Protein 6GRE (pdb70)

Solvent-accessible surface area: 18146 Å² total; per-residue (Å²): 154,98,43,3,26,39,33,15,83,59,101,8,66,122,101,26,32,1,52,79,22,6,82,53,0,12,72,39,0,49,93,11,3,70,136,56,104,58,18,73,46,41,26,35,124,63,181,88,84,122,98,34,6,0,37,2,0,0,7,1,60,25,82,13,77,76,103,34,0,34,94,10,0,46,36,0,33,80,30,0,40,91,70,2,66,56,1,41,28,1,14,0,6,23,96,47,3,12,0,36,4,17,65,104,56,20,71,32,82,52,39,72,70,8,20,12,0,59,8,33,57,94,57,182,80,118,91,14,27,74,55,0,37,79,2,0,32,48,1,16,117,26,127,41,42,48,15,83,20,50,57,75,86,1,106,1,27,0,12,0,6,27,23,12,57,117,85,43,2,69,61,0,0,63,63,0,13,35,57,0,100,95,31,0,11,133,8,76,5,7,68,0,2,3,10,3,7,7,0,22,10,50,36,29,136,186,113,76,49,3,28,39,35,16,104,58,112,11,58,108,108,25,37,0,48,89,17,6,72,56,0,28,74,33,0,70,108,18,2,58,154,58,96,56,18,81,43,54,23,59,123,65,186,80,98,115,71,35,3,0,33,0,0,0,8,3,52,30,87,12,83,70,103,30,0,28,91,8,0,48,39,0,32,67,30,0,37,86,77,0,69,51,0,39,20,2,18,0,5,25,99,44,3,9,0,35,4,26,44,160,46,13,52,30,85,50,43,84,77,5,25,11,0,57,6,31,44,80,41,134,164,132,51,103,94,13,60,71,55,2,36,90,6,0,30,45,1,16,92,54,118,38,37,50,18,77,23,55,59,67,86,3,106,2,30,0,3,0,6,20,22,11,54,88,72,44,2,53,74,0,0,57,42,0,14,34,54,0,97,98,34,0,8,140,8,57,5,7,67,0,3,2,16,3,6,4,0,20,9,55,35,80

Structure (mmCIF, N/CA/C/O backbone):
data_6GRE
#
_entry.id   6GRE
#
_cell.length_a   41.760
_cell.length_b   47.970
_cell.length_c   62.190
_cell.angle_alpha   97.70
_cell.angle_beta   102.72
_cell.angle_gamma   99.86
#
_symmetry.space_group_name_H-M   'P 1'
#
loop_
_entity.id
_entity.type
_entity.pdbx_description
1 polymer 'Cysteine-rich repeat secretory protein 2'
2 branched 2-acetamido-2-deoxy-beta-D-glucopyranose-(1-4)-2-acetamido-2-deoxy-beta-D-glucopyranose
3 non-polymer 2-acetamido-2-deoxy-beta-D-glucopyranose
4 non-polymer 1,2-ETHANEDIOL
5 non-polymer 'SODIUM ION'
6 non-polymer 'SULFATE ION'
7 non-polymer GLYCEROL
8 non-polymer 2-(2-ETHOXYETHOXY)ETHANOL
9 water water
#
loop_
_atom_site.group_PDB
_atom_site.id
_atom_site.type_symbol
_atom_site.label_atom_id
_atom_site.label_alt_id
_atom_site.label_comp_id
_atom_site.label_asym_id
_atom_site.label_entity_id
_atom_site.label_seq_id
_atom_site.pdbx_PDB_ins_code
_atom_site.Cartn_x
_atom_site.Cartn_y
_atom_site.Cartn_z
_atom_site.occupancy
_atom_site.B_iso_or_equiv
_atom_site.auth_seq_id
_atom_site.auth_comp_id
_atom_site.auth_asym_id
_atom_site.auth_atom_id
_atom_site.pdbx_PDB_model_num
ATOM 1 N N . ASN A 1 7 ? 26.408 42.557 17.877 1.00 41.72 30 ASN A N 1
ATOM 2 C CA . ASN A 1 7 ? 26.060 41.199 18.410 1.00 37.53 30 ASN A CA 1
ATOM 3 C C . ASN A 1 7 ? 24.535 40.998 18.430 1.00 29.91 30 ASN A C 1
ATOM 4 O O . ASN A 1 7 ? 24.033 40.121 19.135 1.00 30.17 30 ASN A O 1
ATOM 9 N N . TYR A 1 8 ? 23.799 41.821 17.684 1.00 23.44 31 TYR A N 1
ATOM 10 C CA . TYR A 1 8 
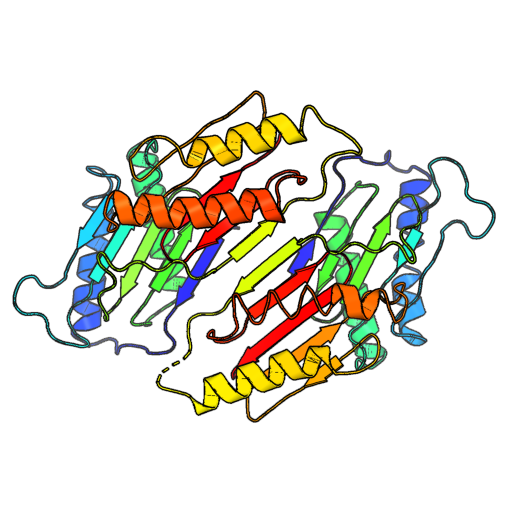? 22.358 41.663 17.563 1.00 22.64 31 TYR A CA 1
ATOM 11 C C . TYR A 1 8 ? 21.899 42.199 16.205 1.00 22.21 31 TYR A C 1
ATOM 12 O O . TYR A 1 8 ? 22.600 42.935 15.522 1.00 22.27 31 TYR A O 1
ATOM 21 N N . ILE A 1 9 ? 20.678 41.841 15.825 1.00 19.67 32 ILE A N 1
ATOM 22 C CA . ILE A 1 9 ? 20.138 42.257 14.539 1.00 20.35 32 ILE A CA 1
ATOM 23 C C . ILE A 1 9 ? 19.246 43.481 14.710 1.00 20.96 32 ILE A C 1
ATOM 24 O O . ILE A 1 9 ? 19.402 44.440 13.994 1.00 20.05 32 ILE A O 1
ATOM 29 N N . TYR A 1 10 ? 18.300 43.446 15.657 1.00 17.70 33 TYR A N 1
ATOM 30 C CA . TYR A 1 10 ? 17.503 44.606 15.947 1.00 17.98 33 TYR A CA 1
ATOM 31 C C . TYR A 1 10 ? 17.006 44.501 17.384 1.00 17.33 33 TYR A C 1
ATOM 32 O O . TYR A 1 10 ? 16.978 43.417 17.968 1.00 18.05 33 TYR A O 1
ATOM 41 N N . ALA A 1 11 ? 16.704 45.670 17.935 1.00 19.04 34 ALA A N 1
ATOM 42 C CA . ALA A 1 11 ? 16.057 45.824 19.216 1.00 19.81 34 ALA A CA 1
ATOM 43 C C . ALA A 1 11 ? 14.846 46.745 19.031 1.00 22.19 34 ALA A C 1
ATOM 44 O O . ALA A 1 11 ? 14.923 47.812 18.401 1.00 25.32 34 ALA A O 1
ATOM 46 N N . VAL A 1 12 ? 13.698 46.350 19.565 1.00 18.96 35 VAL A N 1
ATOM 47 C CA . VAL A 1 12 ? 12.551 47.203 19.614 1.00 19.44 35 VAL A CA 1
ATOM 48 C C . VAL A 1 12 ? 12.223 47.456 21.086 1.00 20.62 35 VAL A C 1
ATOM 49 O O . VAL A 1 12 ? 12.002 46.488 21.827 1.00 20.32 35 VAL A O 1
ATOM 53 N N . CYS A 1 13 ? 12.112 48.743 21.459 1.00 22.03 36 CYS A N 1
ATOM 54 C CA . CYS A 1 13 ? 11.957 49.202 22.860 1.00 23.83 36 CYS A CA 1
ATOM 55 C C . CYS A 1 13 ? 10.809 50.219 22.916 1.00 23.83 36 CYS A C 1
ATOM 56 O O . CYS A 1 13 ? 10.843 51.200 22.192 1.00 29.46 36 CYS A O 1
ATOM 59 N N . SER A 1 14 ? 9.790 49.978 23.743 1.00 24.34 37 SER A N 1
ATOM 60 C CA . SER A 1 14 ? 8.613 50.889 23.827 1.00 24.80 37 SER A CA 1
ATOM 61 C C . SER A 1 14 ? 9.027 52.270 24.310 1.00 27.29 37 SER A C 1
ATOM 62 O O . SER A 1 14 ? 9.889 52.381 25.171 1.00 26.29 37 SER A O 1
ATOM 65 N N . PRO A 1 15 ? 8.453 53.367 23.754 1.00 29.52 38 PRO A N 1
ATOM 66 C CA . PRO A 1 15 ? 8.561 54.692 24.370 1.00 30.85 38 PRO A CA 1
ATOM 67 C C . PRO A 1 15 ? 8.176 54.725 25.853 1.00 28.59 38 PRO A C 1
ATOM 68 O O . PRO A 1 15 ? 8.844 55.383 26.636 1.00 33.55 38 PRO A O 1
ATOM 72 N N . ALA A 1 16 ? 7.110 54.010 26.207 1.00 27.41 39 ALA A N 1
ATOM 73 C CA . ALA A 1 16 ? 6.615 53.962 27.584 1.00 29.39 39 ALA A CA 1
ATOM 74 C C . ALA A 1 16 ? 7.628 53.233 28.474 1.00 31.17 39 ALA A C 1
ATOM 75 O O . ALA A 1 16 ? 8.097 52.148 28.122 1.00 29.53 39 ALA A O 1
ATOM 77 N N . LYS A 1 17 ? 7.924 53.845 29.631 1.00 32.37 40 LYS A N 1
ATOM 78 C CA . LYS A 1 17 ? 8.922 53.363 30.599 1.00 31.48 40 LYS A CA 1
ATOM 79 C C . LYS A 1 17 ? 8.250 53.043 31.936 1.00 34.19 40 LYS A C 1
ATOM 80 O O . LYS A 1 17 ? 7.288 53.702 32.339 1.00 33.66 40 LYS A O 1
ATOM 86 N N . PHE A 1 18 ? 8.797 52.034 32.623 1.00 30.20 41 PHE A N 1
ATOM 87 C CA . PHE A 1 18 ? 8.386 51.670 33.971 1.00 32.08 41 PHE A CA 1
ATOM 88 C C . PHE A 1 18 ? 9.195 52.522 34.947 1.00 33.93 41 PHE A C 1
ATOM 89 O O . PHE A 1 18 ? 10.178 53.136 34.541 1.00 32.50 41 PHE A O 1
ATOM 97 N N . SER A 1 19 ? 8.768 52.554 36.213 1.00 38.39 42 SER A N 1
ATOM 98 C CA . SER A 1 19 ? 9.400 53.432 37.188 1.00 41.96 42 SER A CA 1
ATOM 99 C C . SER A 1 19 ? 10.590 52.720 37.823 1.00 42.15 42 SER A C 1
ATOM 100 O O . SER A 1 19 ? 10.593 51.500 37.948 1.00 36.94 42 SER A O 1
ATOM 103 N N . PRO A 1 20 ? 11.624 53.476 38.250 1.00 44.75 43 PRO A N 1
ATOM 104 C CA . PRO A 1 20 ? 12.830 52.900 38.850 1.00 41.44 43 PRO A CA 1
ATOM 105 C C . PRO A 1 20 ? 12.541 52.087 40.116 1.00 38.65 43 PRO A C 1
ATOM 106 O O . PRO A 1 20 ? 11.823 52.553 41.019 1.00 38.73 43 PRO A O 1
ATOM 110 N N . SER A 1 21 ? 13.074 50.861 40.145 1.00 30.34 44 SER A N 1
ATOM 111 C CA . SER A 1 21 ? 12.955 49.950 41.252 1.00 30.17 44 SER A CA 1
ATOM 112 C C . SER A 1 21 ? 11.486 49.581 41.529 1.00 27.93 44 SER A C 1
ATOM 113 O O . SER A 1 21 ? 11.139 49.104 42.606 1.00 28.70 44 SER A O 1
ATOM 116 N N . SER A 1 22 ? 10.639 49.708 40.497 1.00 25.77 45 SER A N 1
ATOM 117 C CA . SER A 1 22 ? 9.250 49.298 40.545 1.00 27.20 45 SER A CA 1
ATOM 118 C C . SER A 1 22 ? 9.162 47.780 40.480 1.00 22.89 45 SER A C 1
ATOM 119 O O . SER A 1 22 ? 10.116 47.099 40.094 1.00 21.77 45 SER A O 1
ATOM 122 N N . GLY A 1 23 ? 7.994 47.254 40.826 1.00 20.44 46 GLY A N 1
ATOM 123 C CA . GLY A 1 23 ? 7.748 45.859 40.739 1.00 19.32 46 GLY A CA 1
ATOM 124 C C . GLY A 1 23 ? 7.961 45.347 39.311 1.00 18.55 46 GLY A C 1
ATOM 125 O O . GLY A 1 23 ? 8.431 44.231 39.150 1.00 18.70 46 GLY A O 1
ATOM 126 N N . TYR A 1 24 ? 7.514 46.130 38.332 1.00 20.23 47 TYR A N 1
ATOM 127 C CA . TYR A 1 24 ? 7.687 45.727 36.915 1.00 19.42 47 TYR A CA 1
ATOM 128 C C . TYR A 1 24 ? 9.169 45.475 36.640 1.00 20.17 47 TYR A C 1
ATOM 129 O O . TYR A 1 24 ? 9.508 44.405 36.098 1.00 20.17 47 TYR A O 1
ATOM 138 N N . GLU A 1 25 ? 10.042 46.426 37.002 1.00 19.54 48 GLU A N 1
ATOM 139 C CA . GLU A 1 25 ? 11.487 46.300 36.761 1.00 19.71 48 GLU A CA 1
ATOM 140 C C . GLU A 1 25 ? 11.991 45.024 37.438 1.00 18.97 48 GLU A C 1
ATOM 141 O O . GLU A 1 25 ? 12.706 44.226 36.849 1.00 18.62 48 GLU A O 1
ATOM 147 N N . THR A 1 26 ? 11.606 44.795 38.703 1.00 18.17 49 THR A N 1
ATOM 148 C CA . THR A 1 26 ? 12.076 43.658 39.433 1.00 17.49 49 THR A CA 1
ATOM 149 C C . THR A 1 26 ? 11.571 42.360 38.788 1.00 19.34 49 THR A C 1
ATOM 150 O O . THR A 1 26 ? 12.304 41.392 38.653 1.00 19.80 49 THR A O 1
ATOM 154 N N . ASN A 1 27 ? 10.299 42.342 38.393 1.00 19.25 50 ASN A N 1
ATOM 155 C CA . ASN A 1 27 ? 9.708 41.159 37.762 1.00 19.62 50 ASN A CA 1
ATOM 156 C C . ASN A 1 27 ? 10.367 40.881 36.394 1.00 19.68 50 ASN A C 1
ATOM 157 O O . ASN A 1 27 ? 10.597 39.728 36.055 1.00 19.43 50 ASN A O 1
ATOM 162 N N . LEU A 1 28 ? 10.645 41.942 35.653 1.00 19.00 51 LEU A N 1
ATOM 163 C CA . LEU A 1 28 ? 11.339 41.828 34.349 1.00 18.98 51 LEU A CA 1
ATOM 164 C C . LEU A 1 28 ? 12.699 41.152 34.545 1.00 19.41 51 LEU A C 1
ATOM 165 O O . LEU A 1 28 ? 13.065 40.210 33.829 1.00 18.45 51 LEU A O 1
ATOM 170 N N . ASN A 1 29 ? 13.472 41.624 35.529 1.00 19.93 52 ASN A N 1
ATOM 171 C CA . ASN A 1 29 ? 14.790 41.060 35.747 1.00 19.64 52 ASN A CA 1
ATOM 172 C C . ASN A 1 29 ? 14.674 39.596 36.137 1.00 20.95 52 ASN A C 1
ATOM 173 O O . ASN A 1 29 ? 15.475 38.762 35.686 1.00 21.39 52 ASN A O 1
ATOM 178 N N . SER A 1 30 ? 13.659 39.257 36.940 1.00 21.02 53 SER A N 1
ATOM 179 C CA A SER A 1 30 ? 13.418 37.862 37.295 0.60 22.11 53 SER A CA 1
ATOM 180 C CA B SER A 1 30 ? 13.424 37.870 37.296 0.40 21.11 53 SER A CA 1
ATOM 181 C C . SER A 1 30 ? 13.038 37.059 36.050 1.00 21.48 53 SER A C 1
ATOM 182 O O . SER A 1 30 ? 13.491 35.939 35.895 1.00 23.58 53 SER A O 1
ATOM 187 N N . LEU A 1 31 ? 12.177 37.639 35.197 1.00 21.63 54 LEU A N 1
ATOM 188 C CA . LEU A 1 31 ? 11.736 36.968 33.951 1.00 22.92 54 LEU A CA 1
ATOM 189 C C . LEU A 1 31 ? 12.964 36.611 33.105 1.00 23.93 54 LEU A C 1
ATOM 190 O O . LEU A 1 31 ? 13.105 35.472 32.628 1.00 23.46 54 LEU A O 1
ATOM 195 N N . LEU A 1 32 ? 13.837 37.595 32.905 1.00 21.75 55 LEU A N 1
ATOM 196 C CA . LEU A 1 32 ? 15.004 37.430 32.018 1.00 22.44 55 LEU A CA 1
ATOM 197 C C . LEU A 1 32 ? 15.956 36.353 32.542 1.00 24.29 55 LEU A C 1
ATOM 198 O O . LEU A 1 32 ? 16.448 35.550 31.756 1.00 23.32 55 LEU A O 1
ATOM 203 N N . SER A 1 33 ? 16.175 36.296 33.862 1.00 25.40 56 SER A N 1
ATOM 204 C CA A SER A 1 33 ? 17.012 35.261 34.468 0.50 25.03 56 SER A CA 1
ATOM 205 C CA B SER A 1 33 ? 17.039 35.258 34.424 0.30 24.47 56 SER A CA 1
ATOM 206 C CA C SER A 1 33 ? 17.011 35.263 34.470 0.20 25.12 56 SER A CA 1
ATOM 207 C C . SER A 1 33 ? 16.387 33.881 34.239 1.00 26.89 56 SER A C 1
ATOM 208 O O . SER A 1 33 ? 17.092 32.875 34.024 1.00 29.72 56 SER A O 1
ATOM 215 N N . SER A 1 34 ? 15.059 33.829 34.285 1.00 26.16 57 SER A N 1
ATOM 216 C CA . SER A 1 34 ? 14.312 32.595 34.054 1.00 28.16 57 SER A CA 1
ATOM 217 C C . SER A 1 34 ? 14.508 32.083 32.620 1.00 28.54 57 SER A C 1
ATOM 218 O O . SER A 1 34 ? 14.523 30.867 32.415 1.00 30.14 57 SER A O 1
ATOM 221 N N . PHE A 1 35 ? 14.551 33.005 31.652 1.00 27.13 58 PHE A N 1
ATOM 222 C CA . PHE A 1 35 ? 14.799 32.638 30.249 1.00 27.76 58 PHE A CA 1
ATOM 223 C C . PHE A 1 35 ? 16.103 31.848 30.169 1.00 26.84 58 PHE A C 1
ATOM 224 O O . PHE A 1 35 ? 16.175 30.767 29.554 1.00 28.03 58 PHE A O 1
ATOM 232 N N . VAL A 1 36 ? 17.155 32.400 30.769 1.00 26.48 59 VAL A N 1
ATOM 233 C CA . VAL A 1 36 ? 18.474 31.787 30.723 1.00 29.09 59 VAL A CA 1
ATOM 234 C C . VAL A 1 36 ? 18.409 30.365 31.305 1.00 28.60 59 VAL A C 1
ATOM 235 O O . VAL A 1 36 ? 18.863 29.430 30.697 1.00 29.28 59 VAL A O 1
ATOM 239 N N . THR A 1 37 ? 17.813 30.219 32.491 1.00 29.14 60 THR A N 1
ATOM 240 C CA . THR A 1 37 ? 17.644 28.936 33.154 1.00 31.49 60 THR A CA 1
ATOM 241 C C . THR A 1 37 ? 16.950 27.906 32.257 1.00 32.61 60 THR A C 1
ATOM 242 O O . THR A 1 37 ? 17.347 26.745 32.209 1.00 34.02 60 THR A O 1
ATOM 246 N N . SER A 1 38 ? 15.874 28.340 31.596 1.00 30.31 61 SER A N 1
ATOM 247 C CA . SER A 1 38 ? 14.988 27.485 30.822 1.00 29.19 61 SER A CA 1
ATOM 248 C C . SER A 1 38 ? 15.691 26.877 29.592 1.00 27.62 61 SER A C 1
ATOM 249 O O . SER A 1 38 ? 15.285 25.820 29.120 1.00 26.95 61 SER A O 1
ATOM 252 N N . THR A 1 39 ? 16.746 27.524 29.093 1.00 26.58 62 THR A N 1
ATOM 253 C CA . THR A 1 39 ? 17.421 27.081 27.864 1.00 27.54 62 THR A CA 1
ATOM 254 C C . THR A 1 39 ? 18.045 25.690 28.044 1.00 33.82 62 THR A C 1
ATOM 255 O O . THR A 1 39 ? 18.321 25.014 27.058 1.00 35.95 62 THR A O 1
ATOM 259 N N . ALA A 1 40 ? 18.251 25.266 29.301 1.00 36.03 63 ALA A N 1
ATOM 260 C CA . ALA A 1 40 ? 18.761 23.933 29.590 1.00 35.91 63 ALA A CA 1
ATOM 261 C C . ALA A 1 40 ? 17.758 22.863 29.135 1.00 35.26 63 ALA A C 1
ATOM 262 O O . ALA A 1 40 ? 18.159 21.756 28.786 1.00 40.37 63 ALA A O 1
ATOM 264 N N . GLN A 1 41 ? 16.461 23.190 29.147 1.00 36.15 64 GLN A N 1
ATOM 265 C CA . GLN A 1 41 ? 15.385 22.219 28.896 1.00 37.41 64 GLN A CA 1
ATOM 266 C C . GLN A 1 41 ? 14.779 22.354 27.491 1.00 35.52 64 GLN A C 1
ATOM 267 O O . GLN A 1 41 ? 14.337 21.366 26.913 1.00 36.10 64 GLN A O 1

* WHAT THE TASK ASKS *
One stretch of the lines above is wanted, from the line that contains "ATOM 88 C C" through the line that contains "ATOM 106 O O". Output it exactly.

* RESULT FOR THIS EXERCISE *
ATOM 88 C C . PHE A 1 18 ? 9.195 52.522 34.947 1.00 33.93 41 PHE A C 1
ATOM 89 O O . PHE A 1 18 ? 10.178 53.136 34.541 1.00 32.50 41 PHE A O 1
ATOM 97 N N . SER A 1 19 ? 8.768 52.554 36.213 1.00 38.39 42 SER A N 1
ATOM 98 C CA . SER A 1 19 ? 9.400 53.432 37.188 1.00 41.96 42 SER A CA 1
ATOM 99 C C . SER A 1 19 ? 10.590 52.720 37.823 1.00 42.15 42 SER A C 1
ATOM 100 O O . SER A 1 19 ? 10.593 51.500 37.948 1.00 36.94 42 SER A O 1
ATOM 103 N N . PRO A 1 20 ? 11.624 53.476 38.250 1.00 44.75 43 PRO A N 1
ATOM 104 C CA . PRO A 1 20 ? 12.830 52.900 38.850 1.00 41.44 43 PRO A CA 1
ATOM 105 C C . PRO A 1 20 ? 12.541 52.087 40.116 1.00 38.65 43 PRO A C 1
ATOM 106 O O . PRO A 1 20 ? 11.823 52.553 41.019 1.00 38.73 43 PRO A O 1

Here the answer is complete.